An employee who has available a fixed location other than the home office can expect a challenge from the IRS when asserting he or she is conducting home office activities for the convenience of the employer. However, the taxpayer in Mulne (TCM 1996-320) was able to secure a home office deduction because her employer required her to prepare reports after business hours. For security reasons, her downtown Los Angeles office building was closed during the nighttime hours she needed to work. These circumstances might also meet the new convenience of employer requirement, since the taxpayer did not have an employer office available to her at the times she needed to run the reports.
Employees who telecommute or whose employers require them to use the Internet during off-peak hours when it may be more efficiently accessed might also be able to secure a home office deduction. This would be particularly plausible if the employers building or computer equipment was inaccessible beyond regular office hours. In the absence of any cases to cite as precedent, CPAs should carefully scrutinize the specific circumstances used to support the assertion that the home office exists for the employer’s convenience. It also would be helpful if the employer had a written policy explaining this practice. Finally, employees may deduct the cost of computer equipment as a business expense without being subject to the listed property rules described earlier as long as the employees home office qualifies as the principal place of business for the convenience of the employer.
Employees who work at home but are unable to claim a home office deduction should consider seeking reimbursement from their employers. Many companies now reimburse employees for such expenses or offer incentives to encourage employees to work at home. If an employer has an accountable plan, amounts reimbursed to the employee are not included in income, since they merely offset related expenses. In any event, employees must properly substantiate all expenses.
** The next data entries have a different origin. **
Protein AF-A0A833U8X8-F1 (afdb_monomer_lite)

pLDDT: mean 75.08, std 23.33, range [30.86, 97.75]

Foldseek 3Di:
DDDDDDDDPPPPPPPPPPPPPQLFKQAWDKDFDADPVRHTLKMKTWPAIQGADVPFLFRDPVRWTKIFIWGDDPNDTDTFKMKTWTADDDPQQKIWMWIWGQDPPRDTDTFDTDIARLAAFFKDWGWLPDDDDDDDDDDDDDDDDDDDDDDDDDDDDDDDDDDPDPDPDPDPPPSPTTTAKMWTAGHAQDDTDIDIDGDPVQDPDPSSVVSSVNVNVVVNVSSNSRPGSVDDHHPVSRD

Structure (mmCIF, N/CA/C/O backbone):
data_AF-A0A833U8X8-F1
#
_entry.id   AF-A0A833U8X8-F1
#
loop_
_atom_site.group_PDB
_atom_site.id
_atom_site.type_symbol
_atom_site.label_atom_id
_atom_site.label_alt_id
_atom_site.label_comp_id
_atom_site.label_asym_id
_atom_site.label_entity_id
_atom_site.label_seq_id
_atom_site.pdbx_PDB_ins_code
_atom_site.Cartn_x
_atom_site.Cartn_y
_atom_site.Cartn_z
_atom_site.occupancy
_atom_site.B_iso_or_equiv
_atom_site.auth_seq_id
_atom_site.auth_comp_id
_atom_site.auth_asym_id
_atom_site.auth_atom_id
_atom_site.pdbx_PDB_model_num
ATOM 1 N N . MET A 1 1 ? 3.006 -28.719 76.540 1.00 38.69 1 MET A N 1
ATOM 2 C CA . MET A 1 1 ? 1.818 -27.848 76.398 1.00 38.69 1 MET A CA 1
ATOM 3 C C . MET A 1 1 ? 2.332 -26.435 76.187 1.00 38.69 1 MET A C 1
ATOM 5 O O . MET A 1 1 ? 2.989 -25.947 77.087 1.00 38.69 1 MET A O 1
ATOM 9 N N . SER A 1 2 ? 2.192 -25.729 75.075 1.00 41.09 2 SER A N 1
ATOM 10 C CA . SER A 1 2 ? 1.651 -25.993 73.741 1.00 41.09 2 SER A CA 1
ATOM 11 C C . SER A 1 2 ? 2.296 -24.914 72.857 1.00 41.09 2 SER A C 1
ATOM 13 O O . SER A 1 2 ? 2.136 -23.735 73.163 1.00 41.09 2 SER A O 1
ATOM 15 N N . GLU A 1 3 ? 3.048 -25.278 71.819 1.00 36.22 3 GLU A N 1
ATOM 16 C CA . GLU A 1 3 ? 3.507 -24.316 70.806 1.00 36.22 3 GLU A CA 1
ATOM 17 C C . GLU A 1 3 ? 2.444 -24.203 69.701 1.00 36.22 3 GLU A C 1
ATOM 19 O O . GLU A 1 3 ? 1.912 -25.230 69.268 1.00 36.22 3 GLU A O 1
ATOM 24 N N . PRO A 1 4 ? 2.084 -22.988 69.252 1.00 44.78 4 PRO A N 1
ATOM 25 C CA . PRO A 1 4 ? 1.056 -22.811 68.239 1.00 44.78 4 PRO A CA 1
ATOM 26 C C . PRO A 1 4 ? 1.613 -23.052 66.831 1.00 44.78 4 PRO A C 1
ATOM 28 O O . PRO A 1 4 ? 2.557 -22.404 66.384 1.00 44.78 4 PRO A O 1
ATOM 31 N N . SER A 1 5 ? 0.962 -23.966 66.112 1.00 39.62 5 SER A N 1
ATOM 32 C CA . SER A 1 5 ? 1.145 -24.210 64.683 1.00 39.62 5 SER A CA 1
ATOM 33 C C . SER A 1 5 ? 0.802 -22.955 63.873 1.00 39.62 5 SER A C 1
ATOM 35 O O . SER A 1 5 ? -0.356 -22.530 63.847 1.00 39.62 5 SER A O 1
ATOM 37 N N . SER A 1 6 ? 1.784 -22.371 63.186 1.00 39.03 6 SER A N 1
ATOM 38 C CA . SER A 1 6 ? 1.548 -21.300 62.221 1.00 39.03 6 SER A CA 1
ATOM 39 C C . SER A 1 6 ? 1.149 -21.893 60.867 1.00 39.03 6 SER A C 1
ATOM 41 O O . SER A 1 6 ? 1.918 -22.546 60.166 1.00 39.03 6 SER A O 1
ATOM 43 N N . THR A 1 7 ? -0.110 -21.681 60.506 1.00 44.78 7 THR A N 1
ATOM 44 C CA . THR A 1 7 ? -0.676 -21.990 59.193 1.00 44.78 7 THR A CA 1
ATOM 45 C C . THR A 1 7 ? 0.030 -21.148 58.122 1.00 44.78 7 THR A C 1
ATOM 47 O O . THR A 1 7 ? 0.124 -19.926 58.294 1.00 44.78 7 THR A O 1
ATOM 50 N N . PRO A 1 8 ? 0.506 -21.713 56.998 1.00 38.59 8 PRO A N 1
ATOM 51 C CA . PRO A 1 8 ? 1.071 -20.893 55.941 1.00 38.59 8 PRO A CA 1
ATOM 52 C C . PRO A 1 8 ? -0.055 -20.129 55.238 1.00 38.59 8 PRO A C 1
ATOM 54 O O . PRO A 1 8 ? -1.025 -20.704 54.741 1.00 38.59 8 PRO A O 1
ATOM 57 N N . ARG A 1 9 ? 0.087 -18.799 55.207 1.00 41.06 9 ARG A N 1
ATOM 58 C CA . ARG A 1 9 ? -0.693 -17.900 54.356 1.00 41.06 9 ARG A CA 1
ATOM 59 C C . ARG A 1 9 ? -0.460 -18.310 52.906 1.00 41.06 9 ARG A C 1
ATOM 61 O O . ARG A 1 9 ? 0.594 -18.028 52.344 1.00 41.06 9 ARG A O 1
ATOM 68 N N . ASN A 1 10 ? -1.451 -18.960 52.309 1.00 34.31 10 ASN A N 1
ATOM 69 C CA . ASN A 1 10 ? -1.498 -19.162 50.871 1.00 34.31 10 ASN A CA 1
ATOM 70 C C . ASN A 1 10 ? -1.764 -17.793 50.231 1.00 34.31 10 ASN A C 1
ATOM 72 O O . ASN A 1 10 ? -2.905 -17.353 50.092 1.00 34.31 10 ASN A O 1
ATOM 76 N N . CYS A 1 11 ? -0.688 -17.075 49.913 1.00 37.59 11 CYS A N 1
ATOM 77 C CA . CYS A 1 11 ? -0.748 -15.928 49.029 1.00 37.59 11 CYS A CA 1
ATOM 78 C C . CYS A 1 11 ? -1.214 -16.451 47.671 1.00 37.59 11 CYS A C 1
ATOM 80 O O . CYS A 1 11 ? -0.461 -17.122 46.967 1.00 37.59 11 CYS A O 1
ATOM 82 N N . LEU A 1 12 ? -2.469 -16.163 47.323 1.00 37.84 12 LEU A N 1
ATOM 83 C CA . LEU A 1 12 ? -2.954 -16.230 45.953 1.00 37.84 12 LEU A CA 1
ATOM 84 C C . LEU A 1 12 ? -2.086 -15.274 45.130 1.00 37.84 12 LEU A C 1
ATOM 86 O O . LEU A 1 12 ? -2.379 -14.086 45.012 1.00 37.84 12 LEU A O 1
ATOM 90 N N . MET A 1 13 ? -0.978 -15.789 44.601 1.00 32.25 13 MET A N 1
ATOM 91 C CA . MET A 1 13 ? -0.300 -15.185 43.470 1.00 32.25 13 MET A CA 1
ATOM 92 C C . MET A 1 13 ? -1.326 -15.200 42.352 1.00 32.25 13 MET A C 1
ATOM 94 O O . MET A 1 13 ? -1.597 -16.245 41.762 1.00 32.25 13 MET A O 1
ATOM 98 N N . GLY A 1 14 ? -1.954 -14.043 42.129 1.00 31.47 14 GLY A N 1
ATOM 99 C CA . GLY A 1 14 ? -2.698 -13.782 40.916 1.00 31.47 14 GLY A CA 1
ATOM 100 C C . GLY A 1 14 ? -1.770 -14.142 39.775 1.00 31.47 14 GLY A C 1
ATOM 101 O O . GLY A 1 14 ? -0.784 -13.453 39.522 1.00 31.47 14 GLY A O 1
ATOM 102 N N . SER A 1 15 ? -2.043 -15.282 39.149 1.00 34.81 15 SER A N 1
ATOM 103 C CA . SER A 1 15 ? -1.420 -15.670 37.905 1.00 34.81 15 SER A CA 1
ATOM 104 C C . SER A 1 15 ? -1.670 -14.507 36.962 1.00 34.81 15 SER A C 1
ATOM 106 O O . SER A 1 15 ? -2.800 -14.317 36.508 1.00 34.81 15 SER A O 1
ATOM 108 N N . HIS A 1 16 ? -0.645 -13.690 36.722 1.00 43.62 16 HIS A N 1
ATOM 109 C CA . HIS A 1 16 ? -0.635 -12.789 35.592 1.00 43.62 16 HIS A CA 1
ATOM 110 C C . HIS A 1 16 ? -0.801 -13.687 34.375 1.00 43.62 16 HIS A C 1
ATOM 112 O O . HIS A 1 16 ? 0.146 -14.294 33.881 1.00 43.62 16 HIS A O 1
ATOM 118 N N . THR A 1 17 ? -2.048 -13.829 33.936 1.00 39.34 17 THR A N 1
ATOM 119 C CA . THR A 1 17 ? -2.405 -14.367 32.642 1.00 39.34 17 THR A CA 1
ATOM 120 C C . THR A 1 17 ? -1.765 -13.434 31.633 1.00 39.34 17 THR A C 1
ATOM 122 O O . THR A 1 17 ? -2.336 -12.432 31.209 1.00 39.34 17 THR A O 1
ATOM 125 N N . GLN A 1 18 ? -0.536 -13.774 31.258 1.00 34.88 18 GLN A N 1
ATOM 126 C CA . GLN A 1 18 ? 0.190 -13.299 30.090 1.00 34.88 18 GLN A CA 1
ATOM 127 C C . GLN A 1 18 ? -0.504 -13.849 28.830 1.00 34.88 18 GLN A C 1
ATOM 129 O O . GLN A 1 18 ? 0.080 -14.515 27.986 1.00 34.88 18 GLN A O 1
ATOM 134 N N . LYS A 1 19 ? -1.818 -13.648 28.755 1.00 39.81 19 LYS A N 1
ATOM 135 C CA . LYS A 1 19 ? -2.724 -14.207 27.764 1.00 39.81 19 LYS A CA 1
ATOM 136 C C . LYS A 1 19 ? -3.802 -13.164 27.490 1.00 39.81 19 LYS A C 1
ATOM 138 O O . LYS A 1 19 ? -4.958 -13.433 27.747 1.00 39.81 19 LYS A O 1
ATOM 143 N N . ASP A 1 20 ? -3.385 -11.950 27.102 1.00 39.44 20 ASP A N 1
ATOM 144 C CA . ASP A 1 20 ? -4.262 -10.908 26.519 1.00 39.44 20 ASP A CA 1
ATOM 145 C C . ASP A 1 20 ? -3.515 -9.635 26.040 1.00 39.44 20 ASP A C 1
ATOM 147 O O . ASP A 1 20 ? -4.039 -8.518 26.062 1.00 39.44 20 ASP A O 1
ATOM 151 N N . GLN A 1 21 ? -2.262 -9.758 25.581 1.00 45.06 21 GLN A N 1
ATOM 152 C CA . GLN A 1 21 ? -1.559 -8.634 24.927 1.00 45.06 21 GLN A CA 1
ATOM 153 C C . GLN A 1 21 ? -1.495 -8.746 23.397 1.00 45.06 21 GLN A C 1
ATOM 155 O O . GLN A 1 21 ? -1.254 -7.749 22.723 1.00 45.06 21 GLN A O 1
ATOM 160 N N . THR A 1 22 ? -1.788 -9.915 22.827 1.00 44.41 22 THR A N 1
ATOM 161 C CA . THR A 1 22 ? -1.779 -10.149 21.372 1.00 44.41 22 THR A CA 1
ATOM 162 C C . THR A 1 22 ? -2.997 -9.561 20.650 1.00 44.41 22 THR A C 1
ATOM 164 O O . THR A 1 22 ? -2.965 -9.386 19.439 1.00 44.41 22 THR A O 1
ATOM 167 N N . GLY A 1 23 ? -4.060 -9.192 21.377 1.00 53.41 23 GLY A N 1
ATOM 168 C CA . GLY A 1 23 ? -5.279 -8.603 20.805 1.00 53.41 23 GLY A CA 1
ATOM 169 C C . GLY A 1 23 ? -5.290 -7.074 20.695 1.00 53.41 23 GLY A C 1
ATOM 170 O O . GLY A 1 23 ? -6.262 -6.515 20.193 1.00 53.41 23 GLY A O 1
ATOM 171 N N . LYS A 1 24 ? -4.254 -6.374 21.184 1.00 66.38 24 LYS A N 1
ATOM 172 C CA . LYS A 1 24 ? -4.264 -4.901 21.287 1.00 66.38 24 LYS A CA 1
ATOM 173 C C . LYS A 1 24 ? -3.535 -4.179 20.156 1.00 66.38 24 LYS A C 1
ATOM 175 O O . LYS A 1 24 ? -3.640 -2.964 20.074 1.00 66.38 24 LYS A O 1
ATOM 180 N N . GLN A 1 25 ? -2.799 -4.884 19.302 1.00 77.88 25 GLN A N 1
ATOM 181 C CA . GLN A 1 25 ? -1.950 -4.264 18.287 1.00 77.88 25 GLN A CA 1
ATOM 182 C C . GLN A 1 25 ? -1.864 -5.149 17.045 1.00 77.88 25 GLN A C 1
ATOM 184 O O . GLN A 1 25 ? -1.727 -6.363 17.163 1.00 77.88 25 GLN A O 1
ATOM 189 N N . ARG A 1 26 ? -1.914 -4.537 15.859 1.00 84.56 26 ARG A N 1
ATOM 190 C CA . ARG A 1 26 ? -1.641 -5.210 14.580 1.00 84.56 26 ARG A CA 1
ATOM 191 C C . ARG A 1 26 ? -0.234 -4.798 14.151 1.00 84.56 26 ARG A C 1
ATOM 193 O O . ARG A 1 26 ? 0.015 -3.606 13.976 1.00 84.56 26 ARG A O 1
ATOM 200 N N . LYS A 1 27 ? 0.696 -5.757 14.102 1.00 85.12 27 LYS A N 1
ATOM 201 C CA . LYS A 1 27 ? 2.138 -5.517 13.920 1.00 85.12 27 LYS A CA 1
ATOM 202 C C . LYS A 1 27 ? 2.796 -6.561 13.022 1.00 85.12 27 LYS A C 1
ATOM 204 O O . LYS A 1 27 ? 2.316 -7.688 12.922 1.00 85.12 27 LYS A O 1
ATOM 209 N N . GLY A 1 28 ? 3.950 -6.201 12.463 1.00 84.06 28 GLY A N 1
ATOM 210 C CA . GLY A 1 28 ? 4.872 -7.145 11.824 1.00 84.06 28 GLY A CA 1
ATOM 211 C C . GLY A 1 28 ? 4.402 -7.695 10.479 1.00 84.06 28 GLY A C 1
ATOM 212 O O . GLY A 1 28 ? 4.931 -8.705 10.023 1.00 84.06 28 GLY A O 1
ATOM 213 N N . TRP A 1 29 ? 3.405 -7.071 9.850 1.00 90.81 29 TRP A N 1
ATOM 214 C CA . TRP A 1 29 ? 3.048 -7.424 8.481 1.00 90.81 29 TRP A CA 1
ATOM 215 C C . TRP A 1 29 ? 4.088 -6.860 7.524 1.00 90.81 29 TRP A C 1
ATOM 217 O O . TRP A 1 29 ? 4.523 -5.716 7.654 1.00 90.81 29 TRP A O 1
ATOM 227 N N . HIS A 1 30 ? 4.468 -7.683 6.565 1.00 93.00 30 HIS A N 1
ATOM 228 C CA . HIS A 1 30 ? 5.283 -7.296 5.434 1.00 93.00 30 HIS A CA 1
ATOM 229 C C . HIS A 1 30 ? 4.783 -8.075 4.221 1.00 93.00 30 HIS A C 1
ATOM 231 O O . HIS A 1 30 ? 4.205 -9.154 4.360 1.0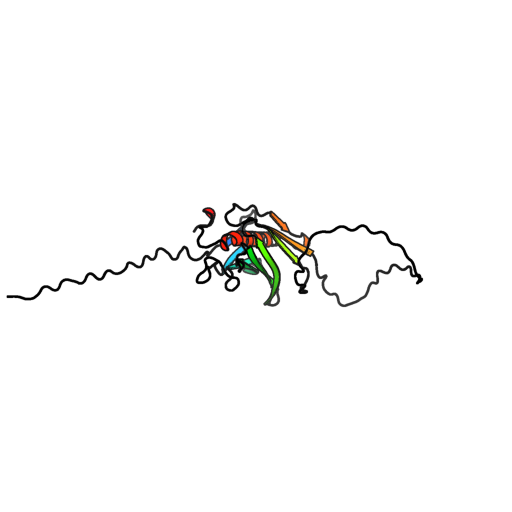0 93.00 30 HIS A O 1
ATOM 237 N N . LEU A 1 31 ? 4.974 -7.503 3.046 1.00 93.81 31 LEU A N 1
ATOM 238 C CA . LEU A 1 31 ? 4.643 -8.099 1.763 1.00 93.81 31 LEU A CA 1
ATOM 239 C C . LEU A 1 31 ? 5.870 -8.001 0.869 1.00 93.81 31 LEU A C 1
ATOM 241 O O . LEU A 1 31 ? 6.543 -6.971 0.847 1.00 93.81 31 LEU A O 1
ATOM 245 N N . THR A 1 32 ? 6.165 -9.085 0.166 1.00 95.81 32 THR A N 1
ATOM 246 C CA . THR A 1 32 ? 7.283 -9.190 -0.768 1.00 95.81 32 THR A CA 1
ATOM 247 C C . THR A 1 32 ? 6.726 -9.515 -2.142 1.00 95.81 32 THR A C 1
ATOM 249 O O . THR A 1 32 ? 5.883 -10.400 -2.294 1.00 95.81 32 THR A O 1
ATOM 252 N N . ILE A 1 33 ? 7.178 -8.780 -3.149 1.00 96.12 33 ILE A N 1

EXPANDED DEFINITION, EXPANDED DEDUCTIONS
Although the new home office rules are generally more beneficial, CPAs and their clients should not take them lightly. Deducting home office expenses will still increase the probability of an IRS audit. Further, the rules remain quite exacting and complex, which is one reason why only about 10% of the estimated 14 million full-time self-employed taxpayers take a home office deduction. Taxpayers also still need to take into account nontax considerations in maintaining a home office, including local government zoning restrictions, the possible intrusion by family members on client meetings and limits on homeowners insurance coverage.
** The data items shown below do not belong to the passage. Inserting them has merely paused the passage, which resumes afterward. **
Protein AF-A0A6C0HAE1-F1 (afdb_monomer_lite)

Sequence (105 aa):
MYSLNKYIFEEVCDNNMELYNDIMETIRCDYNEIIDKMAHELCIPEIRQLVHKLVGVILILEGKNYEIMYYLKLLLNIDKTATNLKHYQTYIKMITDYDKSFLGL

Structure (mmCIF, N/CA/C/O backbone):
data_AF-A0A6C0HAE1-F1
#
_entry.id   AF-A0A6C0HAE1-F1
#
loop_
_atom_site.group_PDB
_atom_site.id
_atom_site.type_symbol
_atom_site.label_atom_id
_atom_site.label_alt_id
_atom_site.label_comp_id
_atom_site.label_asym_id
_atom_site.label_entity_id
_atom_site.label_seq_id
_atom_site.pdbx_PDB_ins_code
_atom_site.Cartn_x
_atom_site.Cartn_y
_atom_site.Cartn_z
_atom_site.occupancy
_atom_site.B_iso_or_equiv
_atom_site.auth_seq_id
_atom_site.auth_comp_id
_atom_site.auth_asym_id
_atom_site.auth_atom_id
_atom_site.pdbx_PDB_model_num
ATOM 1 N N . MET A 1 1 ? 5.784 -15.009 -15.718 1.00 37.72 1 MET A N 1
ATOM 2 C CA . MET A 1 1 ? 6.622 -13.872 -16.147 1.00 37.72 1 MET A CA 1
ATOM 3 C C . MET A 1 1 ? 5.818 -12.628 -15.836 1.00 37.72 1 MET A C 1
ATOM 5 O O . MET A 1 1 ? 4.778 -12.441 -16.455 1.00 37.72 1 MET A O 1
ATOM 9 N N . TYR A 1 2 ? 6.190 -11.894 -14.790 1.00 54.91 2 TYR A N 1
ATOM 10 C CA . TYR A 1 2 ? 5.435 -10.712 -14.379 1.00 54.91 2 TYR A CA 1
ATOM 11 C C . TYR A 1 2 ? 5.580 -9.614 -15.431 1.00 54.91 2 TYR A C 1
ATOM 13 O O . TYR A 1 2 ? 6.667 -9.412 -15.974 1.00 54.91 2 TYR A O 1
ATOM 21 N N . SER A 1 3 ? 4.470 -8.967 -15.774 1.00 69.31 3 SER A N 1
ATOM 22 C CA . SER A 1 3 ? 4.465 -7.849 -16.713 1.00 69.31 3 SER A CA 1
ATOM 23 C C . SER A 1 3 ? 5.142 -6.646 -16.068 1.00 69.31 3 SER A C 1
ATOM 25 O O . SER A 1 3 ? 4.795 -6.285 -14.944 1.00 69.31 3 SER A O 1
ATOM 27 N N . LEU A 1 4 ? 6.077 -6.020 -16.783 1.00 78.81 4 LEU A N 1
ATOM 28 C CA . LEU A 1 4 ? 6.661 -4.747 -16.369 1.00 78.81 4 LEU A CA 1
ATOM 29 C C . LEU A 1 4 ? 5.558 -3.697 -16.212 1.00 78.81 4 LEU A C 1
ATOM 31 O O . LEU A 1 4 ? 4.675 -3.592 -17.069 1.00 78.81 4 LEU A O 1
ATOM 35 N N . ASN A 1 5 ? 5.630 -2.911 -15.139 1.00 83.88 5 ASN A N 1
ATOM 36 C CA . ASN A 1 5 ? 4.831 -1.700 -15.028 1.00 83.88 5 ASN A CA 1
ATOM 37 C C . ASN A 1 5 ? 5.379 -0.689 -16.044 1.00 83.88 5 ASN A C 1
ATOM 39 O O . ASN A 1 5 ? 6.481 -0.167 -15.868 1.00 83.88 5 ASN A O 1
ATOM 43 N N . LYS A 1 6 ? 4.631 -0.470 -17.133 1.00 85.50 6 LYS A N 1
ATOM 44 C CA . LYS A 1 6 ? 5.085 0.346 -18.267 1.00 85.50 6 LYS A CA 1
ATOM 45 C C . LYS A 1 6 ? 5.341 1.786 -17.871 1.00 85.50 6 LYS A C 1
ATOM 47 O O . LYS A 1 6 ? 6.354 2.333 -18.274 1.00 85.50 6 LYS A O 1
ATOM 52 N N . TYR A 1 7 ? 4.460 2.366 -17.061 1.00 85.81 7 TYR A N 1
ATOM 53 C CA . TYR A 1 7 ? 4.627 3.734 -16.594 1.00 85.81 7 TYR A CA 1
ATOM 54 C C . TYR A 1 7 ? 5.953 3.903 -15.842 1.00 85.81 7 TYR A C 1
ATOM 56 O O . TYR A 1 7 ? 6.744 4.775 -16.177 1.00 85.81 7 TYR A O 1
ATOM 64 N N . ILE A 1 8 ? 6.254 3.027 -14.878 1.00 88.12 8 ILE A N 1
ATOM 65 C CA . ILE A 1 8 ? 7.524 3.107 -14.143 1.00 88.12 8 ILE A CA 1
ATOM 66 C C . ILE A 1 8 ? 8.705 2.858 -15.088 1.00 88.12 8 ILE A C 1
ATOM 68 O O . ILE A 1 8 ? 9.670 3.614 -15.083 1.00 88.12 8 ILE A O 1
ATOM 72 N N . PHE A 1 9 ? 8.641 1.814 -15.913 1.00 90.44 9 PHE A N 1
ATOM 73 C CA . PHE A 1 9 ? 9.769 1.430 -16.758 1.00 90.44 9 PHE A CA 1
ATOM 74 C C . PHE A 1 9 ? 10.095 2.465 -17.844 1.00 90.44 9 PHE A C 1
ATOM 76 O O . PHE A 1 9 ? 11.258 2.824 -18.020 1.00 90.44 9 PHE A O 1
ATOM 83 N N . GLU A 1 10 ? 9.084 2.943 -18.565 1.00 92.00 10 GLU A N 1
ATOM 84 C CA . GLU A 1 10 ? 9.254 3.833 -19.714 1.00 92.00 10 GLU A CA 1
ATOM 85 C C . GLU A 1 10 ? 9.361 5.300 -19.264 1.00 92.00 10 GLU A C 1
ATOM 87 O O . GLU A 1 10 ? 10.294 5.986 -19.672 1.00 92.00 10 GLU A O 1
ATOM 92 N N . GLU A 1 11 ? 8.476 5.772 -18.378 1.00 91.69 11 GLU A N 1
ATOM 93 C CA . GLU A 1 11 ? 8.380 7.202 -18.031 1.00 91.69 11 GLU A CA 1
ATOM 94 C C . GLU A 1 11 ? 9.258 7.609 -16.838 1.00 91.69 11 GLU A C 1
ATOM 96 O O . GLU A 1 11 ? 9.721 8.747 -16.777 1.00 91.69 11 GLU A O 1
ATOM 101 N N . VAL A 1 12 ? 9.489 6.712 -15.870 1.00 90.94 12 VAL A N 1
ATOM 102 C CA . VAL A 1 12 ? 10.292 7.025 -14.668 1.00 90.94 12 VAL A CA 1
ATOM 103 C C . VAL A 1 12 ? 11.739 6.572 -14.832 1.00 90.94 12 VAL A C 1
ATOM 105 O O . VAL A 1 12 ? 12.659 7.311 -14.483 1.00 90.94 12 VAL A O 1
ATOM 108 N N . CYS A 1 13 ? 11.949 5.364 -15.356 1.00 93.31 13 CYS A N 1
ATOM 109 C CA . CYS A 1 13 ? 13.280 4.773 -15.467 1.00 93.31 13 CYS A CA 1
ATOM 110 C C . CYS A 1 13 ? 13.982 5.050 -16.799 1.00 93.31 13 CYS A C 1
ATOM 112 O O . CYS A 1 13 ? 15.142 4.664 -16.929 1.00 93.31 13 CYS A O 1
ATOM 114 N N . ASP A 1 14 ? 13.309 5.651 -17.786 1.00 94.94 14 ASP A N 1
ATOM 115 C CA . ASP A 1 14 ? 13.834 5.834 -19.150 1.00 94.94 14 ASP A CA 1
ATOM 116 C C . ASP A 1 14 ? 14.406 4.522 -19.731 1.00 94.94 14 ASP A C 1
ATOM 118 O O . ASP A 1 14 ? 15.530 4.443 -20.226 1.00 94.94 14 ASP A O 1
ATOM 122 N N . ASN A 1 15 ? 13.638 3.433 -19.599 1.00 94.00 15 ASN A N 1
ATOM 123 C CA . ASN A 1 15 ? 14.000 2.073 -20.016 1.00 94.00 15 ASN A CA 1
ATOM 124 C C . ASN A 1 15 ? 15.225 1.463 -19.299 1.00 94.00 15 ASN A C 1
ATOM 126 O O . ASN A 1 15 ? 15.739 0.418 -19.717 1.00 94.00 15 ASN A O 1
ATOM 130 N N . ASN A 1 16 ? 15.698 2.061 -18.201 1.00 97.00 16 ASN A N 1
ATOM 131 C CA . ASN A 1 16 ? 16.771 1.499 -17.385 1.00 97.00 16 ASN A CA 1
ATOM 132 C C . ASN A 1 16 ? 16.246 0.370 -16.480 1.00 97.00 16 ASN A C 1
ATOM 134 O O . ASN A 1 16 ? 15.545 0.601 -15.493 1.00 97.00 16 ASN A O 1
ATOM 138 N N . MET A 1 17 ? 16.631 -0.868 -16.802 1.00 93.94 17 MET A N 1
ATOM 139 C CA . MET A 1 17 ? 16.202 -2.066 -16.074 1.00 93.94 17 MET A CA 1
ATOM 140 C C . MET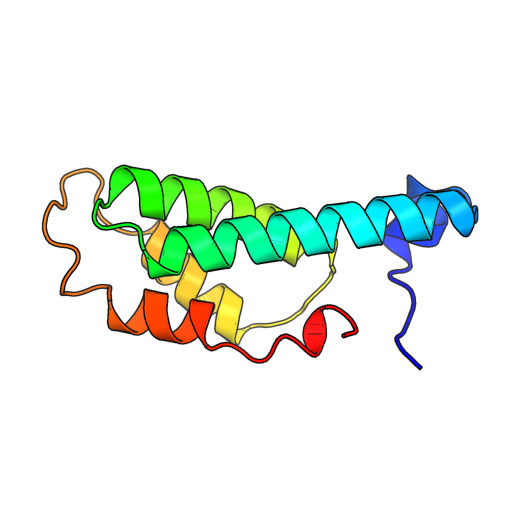 A 1 17 ? 16.785 -2.168 -14.655 1.00 93.94 17 MET A C 1
ATOM 142 O O . MET A 1 17 ? 16.123 -2.699 -13.768 1.00 93.94 17 MET A O 1
ATOM 146 N N . GLU A 1 18 ? 18.005 -1.679 -14.423 1.00 95.69 18 GLU A N 1
ATOM 147 C CA . GLU A 1 18 ? 18.628 -1.684 -13.091 1.00 95.69 18 GLU A CA 1
ATOM 148 C C . GLU A 1 18 ? 17.865 -0.742 -12.155 1.00 95.69 18 GLU A C 1
ATOM 150 O O . GLU A 1 18 ? 17.371 -1.172 -11.116 1.00 95.69 18 GLU A O 1
ATOM 155 N N . LEU A 1 19 ? 17.625 0.492 -12.610 1.00 94.88 19 LEU A N 1
ATOM 156 C CA . LEU A 1 19 ? 16.825 1.473 -11.876 1.00 94.88 19 LEU A CA 1
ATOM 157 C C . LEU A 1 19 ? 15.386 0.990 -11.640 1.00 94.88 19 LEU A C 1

The expanded definition of principal place of business will restore the home office deduction to thousands of taxpayers this year, many of them small business owners. And because many small businesses meet the new principal place of business definition, their owners now will be able to deduct the cost of traveling between home and client offices. CPAs should alert clients to these changes immediately so they begin to keep the proper records. Although the new rules seem more straightforward, it is the courts that will ultimately decide how they are applied. The rules for deducting home office expenses can be expected to come under even greater scrutiny in the future as pressure arising from the need for child care, energy conservation and pollution abatement causes even more taxpayers to work out of their homes, either for themselves or their employers.